- TASK ITEM -
Provide again, from the entries below, every line from the one containing "ATOM 93 O O" through the one containing "ATOM 123 C C", exactly as written, and no other line.

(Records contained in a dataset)
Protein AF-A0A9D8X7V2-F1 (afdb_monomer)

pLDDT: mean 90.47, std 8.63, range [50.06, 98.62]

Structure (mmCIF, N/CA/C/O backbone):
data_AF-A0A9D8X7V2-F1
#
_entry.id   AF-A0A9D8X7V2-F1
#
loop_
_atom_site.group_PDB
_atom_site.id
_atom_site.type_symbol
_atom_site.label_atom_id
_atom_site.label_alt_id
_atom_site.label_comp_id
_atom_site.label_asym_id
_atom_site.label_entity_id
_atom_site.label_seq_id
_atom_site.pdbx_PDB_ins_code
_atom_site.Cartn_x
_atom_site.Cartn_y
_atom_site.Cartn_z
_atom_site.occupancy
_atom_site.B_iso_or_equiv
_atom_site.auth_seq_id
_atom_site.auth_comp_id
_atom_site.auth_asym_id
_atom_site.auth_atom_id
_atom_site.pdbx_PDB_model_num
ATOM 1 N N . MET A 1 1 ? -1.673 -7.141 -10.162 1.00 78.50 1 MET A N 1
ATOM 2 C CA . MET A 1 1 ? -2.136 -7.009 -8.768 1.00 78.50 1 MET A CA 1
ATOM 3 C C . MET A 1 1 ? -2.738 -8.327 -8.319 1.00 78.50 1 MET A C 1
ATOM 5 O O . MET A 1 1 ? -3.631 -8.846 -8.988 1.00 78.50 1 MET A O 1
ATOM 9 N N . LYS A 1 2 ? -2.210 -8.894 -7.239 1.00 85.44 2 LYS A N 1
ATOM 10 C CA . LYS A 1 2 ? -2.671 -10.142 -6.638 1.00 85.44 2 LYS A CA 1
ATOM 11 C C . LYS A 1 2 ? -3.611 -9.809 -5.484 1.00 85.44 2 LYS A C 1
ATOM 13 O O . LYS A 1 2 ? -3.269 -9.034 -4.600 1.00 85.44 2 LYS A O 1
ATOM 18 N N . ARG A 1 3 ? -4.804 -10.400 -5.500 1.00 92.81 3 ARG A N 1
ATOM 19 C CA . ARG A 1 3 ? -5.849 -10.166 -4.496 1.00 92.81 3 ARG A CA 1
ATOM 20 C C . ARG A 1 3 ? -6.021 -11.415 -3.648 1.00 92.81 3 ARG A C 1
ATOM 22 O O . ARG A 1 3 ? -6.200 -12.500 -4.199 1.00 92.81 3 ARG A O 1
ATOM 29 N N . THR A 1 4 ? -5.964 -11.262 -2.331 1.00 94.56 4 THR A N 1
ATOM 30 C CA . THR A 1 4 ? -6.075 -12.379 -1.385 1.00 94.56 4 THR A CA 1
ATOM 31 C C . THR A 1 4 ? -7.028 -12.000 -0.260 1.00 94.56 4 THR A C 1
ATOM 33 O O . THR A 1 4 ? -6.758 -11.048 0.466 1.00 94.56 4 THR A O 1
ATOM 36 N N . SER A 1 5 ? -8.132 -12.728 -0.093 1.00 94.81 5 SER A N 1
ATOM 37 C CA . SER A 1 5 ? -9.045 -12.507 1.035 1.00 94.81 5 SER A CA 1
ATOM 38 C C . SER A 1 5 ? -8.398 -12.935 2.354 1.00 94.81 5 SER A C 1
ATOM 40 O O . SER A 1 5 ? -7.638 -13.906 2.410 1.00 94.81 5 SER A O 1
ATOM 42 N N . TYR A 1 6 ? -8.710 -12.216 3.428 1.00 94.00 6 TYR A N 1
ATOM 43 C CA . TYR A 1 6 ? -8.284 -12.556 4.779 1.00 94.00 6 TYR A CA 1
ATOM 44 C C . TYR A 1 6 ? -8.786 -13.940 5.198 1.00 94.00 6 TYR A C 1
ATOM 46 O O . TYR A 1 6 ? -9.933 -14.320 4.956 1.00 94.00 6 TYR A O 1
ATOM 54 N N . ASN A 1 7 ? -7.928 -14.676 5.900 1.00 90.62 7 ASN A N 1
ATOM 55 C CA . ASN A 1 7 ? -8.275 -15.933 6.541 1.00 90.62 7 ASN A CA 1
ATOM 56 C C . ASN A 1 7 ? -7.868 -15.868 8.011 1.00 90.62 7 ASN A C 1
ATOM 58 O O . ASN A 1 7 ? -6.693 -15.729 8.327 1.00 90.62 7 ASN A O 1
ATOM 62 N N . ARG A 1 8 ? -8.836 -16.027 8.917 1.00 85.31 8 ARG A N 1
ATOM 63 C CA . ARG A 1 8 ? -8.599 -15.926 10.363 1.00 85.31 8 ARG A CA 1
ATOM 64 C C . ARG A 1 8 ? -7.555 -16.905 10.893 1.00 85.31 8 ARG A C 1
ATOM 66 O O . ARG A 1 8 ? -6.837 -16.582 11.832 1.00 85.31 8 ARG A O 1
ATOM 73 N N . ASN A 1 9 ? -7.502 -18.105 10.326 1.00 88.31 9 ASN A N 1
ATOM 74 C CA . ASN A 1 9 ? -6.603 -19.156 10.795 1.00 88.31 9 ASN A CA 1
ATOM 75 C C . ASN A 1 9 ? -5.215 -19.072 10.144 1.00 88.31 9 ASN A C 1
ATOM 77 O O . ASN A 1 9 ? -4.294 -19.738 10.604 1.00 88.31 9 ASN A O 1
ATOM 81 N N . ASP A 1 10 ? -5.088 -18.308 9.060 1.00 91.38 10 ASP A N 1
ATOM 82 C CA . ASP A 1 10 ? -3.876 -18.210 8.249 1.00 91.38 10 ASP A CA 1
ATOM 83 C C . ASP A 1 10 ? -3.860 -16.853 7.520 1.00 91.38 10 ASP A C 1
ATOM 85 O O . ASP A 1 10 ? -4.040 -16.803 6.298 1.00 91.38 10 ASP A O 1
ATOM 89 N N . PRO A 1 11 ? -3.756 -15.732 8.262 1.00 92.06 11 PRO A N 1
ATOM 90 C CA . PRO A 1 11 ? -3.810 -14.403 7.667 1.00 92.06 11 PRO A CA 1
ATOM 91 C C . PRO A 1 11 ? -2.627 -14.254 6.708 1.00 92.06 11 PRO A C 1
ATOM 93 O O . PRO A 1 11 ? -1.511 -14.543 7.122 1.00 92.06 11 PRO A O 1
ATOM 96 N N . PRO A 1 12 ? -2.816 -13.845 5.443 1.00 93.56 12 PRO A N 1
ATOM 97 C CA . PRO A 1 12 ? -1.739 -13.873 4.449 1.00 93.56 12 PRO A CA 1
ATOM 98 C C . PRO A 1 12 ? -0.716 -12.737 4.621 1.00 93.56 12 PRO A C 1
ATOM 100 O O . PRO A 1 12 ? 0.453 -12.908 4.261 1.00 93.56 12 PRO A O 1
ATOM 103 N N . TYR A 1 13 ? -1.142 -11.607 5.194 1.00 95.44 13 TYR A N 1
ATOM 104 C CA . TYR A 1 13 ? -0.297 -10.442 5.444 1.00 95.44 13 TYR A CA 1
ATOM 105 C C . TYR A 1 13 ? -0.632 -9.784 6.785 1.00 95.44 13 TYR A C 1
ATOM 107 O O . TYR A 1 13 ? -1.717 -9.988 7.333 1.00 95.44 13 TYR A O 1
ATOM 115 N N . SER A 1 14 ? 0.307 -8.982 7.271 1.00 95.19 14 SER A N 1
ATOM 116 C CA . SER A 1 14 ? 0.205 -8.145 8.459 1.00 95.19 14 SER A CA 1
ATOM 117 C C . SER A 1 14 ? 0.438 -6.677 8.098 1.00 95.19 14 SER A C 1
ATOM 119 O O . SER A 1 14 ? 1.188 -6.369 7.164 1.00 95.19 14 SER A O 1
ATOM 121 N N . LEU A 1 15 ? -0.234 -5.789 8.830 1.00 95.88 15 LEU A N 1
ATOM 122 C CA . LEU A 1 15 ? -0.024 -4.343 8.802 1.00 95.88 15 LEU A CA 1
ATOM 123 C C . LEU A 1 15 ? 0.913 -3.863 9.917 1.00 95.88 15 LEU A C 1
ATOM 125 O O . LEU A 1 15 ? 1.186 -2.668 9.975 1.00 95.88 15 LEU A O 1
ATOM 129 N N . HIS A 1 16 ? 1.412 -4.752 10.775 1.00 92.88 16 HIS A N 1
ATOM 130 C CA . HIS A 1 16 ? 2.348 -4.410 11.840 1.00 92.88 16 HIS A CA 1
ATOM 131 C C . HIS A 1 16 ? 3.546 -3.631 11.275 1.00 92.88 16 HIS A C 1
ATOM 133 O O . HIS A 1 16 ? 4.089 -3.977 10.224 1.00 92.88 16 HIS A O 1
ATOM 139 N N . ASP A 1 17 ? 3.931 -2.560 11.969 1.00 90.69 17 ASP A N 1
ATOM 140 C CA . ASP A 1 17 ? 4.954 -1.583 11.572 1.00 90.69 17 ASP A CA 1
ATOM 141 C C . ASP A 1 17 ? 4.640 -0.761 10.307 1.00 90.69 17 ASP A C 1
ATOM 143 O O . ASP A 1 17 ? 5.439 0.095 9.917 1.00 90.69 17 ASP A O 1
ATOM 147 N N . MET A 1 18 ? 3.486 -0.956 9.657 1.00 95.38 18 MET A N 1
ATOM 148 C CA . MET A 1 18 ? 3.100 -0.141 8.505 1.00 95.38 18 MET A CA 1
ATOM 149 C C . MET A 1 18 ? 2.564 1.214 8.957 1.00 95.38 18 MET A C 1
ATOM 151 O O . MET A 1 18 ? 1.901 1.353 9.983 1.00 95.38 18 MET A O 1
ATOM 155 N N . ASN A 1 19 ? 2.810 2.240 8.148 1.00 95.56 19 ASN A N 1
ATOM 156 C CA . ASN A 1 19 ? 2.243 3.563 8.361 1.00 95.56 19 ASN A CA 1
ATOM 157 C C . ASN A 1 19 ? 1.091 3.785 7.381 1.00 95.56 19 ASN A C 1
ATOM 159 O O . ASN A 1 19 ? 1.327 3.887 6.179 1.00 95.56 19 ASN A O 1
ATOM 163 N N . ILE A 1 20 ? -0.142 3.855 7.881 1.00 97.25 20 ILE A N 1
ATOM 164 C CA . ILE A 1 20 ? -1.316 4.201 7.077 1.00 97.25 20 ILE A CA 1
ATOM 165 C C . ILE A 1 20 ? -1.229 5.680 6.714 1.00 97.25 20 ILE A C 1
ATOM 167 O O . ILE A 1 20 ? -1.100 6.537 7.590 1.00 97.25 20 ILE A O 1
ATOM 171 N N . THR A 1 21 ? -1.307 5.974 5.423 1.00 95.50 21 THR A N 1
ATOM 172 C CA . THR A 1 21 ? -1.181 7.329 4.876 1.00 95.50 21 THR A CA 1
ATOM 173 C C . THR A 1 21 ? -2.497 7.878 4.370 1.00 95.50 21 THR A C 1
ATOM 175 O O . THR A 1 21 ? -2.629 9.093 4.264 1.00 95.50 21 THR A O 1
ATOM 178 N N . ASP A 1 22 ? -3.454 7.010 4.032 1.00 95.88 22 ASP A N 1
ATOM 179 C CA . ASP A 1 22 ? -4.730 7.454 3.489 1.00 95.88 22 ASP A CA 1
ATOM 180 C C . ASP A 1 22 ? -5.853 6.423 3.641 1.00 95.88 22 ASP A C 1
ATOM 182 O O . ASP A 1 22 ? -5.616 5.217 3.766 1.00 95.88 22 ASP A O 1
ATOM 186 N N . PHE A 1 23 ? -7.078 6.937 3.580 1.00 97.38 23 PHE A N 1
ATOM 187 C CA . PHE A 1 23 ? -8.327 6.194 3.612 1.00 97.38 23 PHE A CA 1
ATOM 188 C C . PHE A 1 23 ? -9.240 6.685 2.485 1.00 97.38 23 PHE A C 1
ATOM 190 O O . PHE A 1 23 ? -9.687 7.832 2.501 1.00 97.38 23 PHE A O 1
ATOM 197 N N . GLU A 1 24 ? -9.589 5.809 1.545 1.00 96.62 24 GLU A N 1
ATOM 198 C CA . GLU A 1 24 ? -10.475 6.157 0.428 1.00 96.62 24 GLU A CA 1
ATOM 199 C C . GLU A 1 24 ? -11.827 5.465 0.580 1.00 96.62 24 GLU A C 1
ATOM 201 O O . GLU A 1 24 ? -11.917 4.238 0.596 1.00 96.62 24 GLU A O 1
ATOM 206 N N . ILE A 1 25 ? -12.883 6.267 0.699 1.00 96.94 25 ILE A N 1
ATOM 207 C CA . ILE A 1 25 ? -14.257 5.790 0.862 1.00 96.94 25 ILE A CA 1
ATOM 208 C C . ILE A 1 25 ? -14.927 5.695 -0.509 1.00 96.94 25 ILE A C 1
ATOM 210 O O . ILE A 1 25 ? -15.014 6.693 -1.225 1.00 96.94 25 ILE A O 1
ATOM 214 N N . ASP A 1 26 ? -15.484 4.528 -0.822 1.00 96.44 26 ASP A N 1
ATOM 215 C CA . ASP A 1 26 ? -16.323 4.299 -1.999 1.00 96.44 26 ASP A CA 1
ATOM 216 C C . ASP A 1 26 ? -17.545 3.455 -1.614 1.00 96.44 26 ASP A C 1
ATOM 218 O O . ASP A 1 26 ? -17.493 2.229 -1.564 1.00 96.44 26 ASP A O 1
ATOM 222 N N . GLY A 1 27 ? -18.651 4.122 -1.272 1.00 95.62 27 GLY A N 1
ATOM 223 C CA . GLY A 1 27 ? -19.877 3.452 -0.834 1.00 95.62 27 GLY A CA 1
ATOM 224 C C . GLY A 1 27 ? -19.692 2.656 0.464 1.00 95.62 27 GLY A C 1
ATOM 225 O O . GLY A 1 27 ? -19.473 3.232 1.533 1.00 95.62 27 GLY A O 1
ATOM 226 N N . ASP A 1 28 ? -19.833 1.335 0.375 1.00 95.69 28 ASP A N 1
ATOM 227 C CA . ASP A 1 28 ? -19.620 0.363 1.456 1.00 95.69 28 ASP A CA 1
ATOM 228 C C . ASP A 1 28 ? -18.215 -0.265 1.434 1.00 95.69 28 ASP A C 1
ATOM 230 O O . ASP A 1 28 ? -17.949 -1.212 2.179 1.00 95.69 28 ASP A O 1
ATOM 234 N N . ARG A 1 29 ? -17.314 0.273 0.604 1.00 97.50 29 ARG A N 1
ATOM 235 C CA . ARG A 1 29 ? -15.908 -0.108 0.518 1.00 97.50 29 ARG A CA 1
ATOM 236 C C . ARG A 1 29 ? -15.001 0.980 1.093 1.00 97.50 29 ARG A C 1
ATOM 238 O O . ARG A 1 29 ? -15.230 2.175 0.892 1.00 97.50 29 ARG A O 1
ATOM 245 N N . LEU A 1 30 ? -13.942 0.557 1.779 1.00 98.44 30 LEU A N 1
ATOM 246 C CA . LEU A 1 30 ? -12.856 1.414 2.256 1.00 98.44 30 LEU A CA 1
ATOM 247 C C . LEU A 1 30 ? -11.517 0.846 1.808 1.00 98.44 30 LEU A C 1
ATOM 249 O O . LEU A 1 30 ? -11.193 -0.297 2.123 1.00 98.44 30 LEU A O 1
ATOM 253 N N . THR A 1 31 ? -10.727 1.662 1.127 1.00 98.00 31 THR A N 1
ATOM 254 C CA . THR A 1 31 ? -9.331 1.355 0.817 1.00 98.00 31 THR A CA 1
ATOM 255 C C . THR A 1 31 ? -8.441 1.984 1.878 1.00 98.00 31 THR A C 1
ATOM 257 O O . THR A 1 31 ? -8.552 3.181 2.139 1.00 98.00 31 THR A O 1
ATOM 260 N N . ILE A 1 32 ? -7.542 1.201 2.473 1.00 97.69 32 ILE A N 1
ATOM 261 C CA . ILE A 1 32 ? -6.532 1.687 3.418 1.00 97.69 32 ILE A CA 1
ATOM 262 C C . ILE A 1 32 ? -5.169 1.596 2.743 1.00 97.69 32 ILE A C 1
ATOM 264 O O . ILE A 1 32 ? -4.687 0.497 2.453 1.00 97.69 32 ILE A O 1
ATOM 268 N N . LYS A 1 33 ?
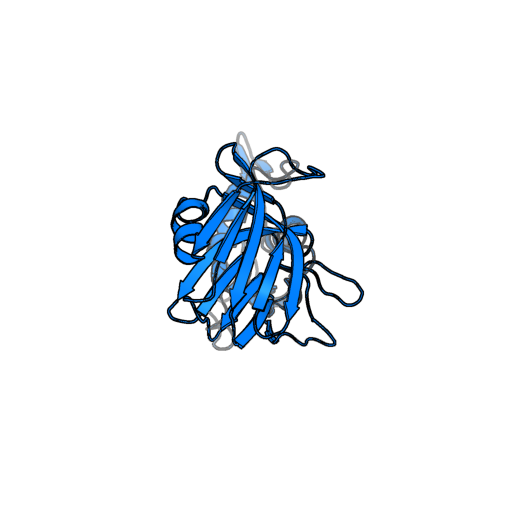 -4.556 2.756 2.503 1.00 95.50 33 LYS A N 1
ATOM 269 C CA . LYS A 1 33 ? -3.237 2.876 1.879 1.00 95.50 33 LYS A CA 1
ATOM 270 C C . LYS A 1 33 ? -2.161 3.024 2.937 1.00 95.50 33 LYS A C 1
ATOM 272 O O . LYS A 1 33 ? -2.331 3.763 3.907 1.00 95.50 33 LYS A O 1
ATOM 277 N N . THR A 1 34 ? -1.037 2.362 2.719 1.00 93.75 34 THR A N 1
ATOM 278 C CA . THR A 1 34 ? 0.139 2.455 3.579 1.00 93.75 34 THR A CA 1
ATOM 279 C C . THR A 1 34 ? 1.314 3.044 2.809 1.00 93.75 34 THR A C 1
ATOM 281 O O . THR A 1 34 ? 1.366 2.998 1.582 1.00 93.75 34 THR A O 1
ATOM 284 N N . GLN A 1 35 ? 2.282 3.596 3.537 1.00 88.62 35 GLN A N 1
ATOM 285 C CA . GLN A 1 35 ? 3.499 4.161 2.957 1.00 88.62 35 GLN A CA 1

- SOLVED PROBLEM -
ATOM 93 O O . PRO A 1 11 ? -1.511 -14.543 7.122 1.00 92.06 11 PRO A O 1
ATOM 96 N N . PRO A 1 12 ? -2.816 -13.845 5.443 1.00 93.56 12 PRO A N 1
ATOM 97 C CA . PRO A 1 12 ? -1.739 -13.873 4.449 1.00 93.56 12 PRO A CA 1
ATOM 98 C C . PRO A 1 12 ? -0.716 -12.737 4.621 1.00 93.56 12 PRO A C 1
ATOM 100 O O . PRO A 1 12 ? 0.453 -12.908 4.261 1.00 93.56 12 PRO A O 1
ATOM 103 N N . TYR A 1 13 ? -1.142 -11.607 5.194 1.00 95.44 13 TYR A N 1
ATOM 104 C CA . TYR A 1 13 ? -0.297 -10.442 5.444 1.00 95.44 13 TYR A CA 1
ATOM 105 C C . TYR A 1 13 ? -0.632 -9.784 6.785 1.00 95.44 13 TYR A C 1
ATOM 107 O O . TYR A 1 13 ? -1.717 -9.988 7.333 1.00 95.44 13 TYR A O 1
ATOM 115 N N . SER A 1 14 ? 0.307 -8.982 7.271 1.00 95.19 14 SER A N 1
ATOM 116 C CA . SER A 1 14 ? 0.205 -8.145 8.459 1.00 95.19 14 SER A CA 1
ATOM 117 C C . SER A 1 14 ? 0.438 -6.677 8.098 1.00 95.19 14 SER A C 1
ATOM 119 O O . SER A 1 14 ? 1.188 -6.369 7.164 1.00 95.19 14 SER A O 1
ATOM 121 N N . LEU A 1 15 ? -0.234 -5.789 8.830 1.00 95.88 15 LEU A N 1
ATOM 122 C CA . LEU A 1 15 ? -0.024 -4.343 8.802 1.00 95.88 15 LEU A CA 1
ATOM 123 C C . LEU A 1 15 ? 0.913 -3.863 9.917 1.00 95.88 15 LEU A C 1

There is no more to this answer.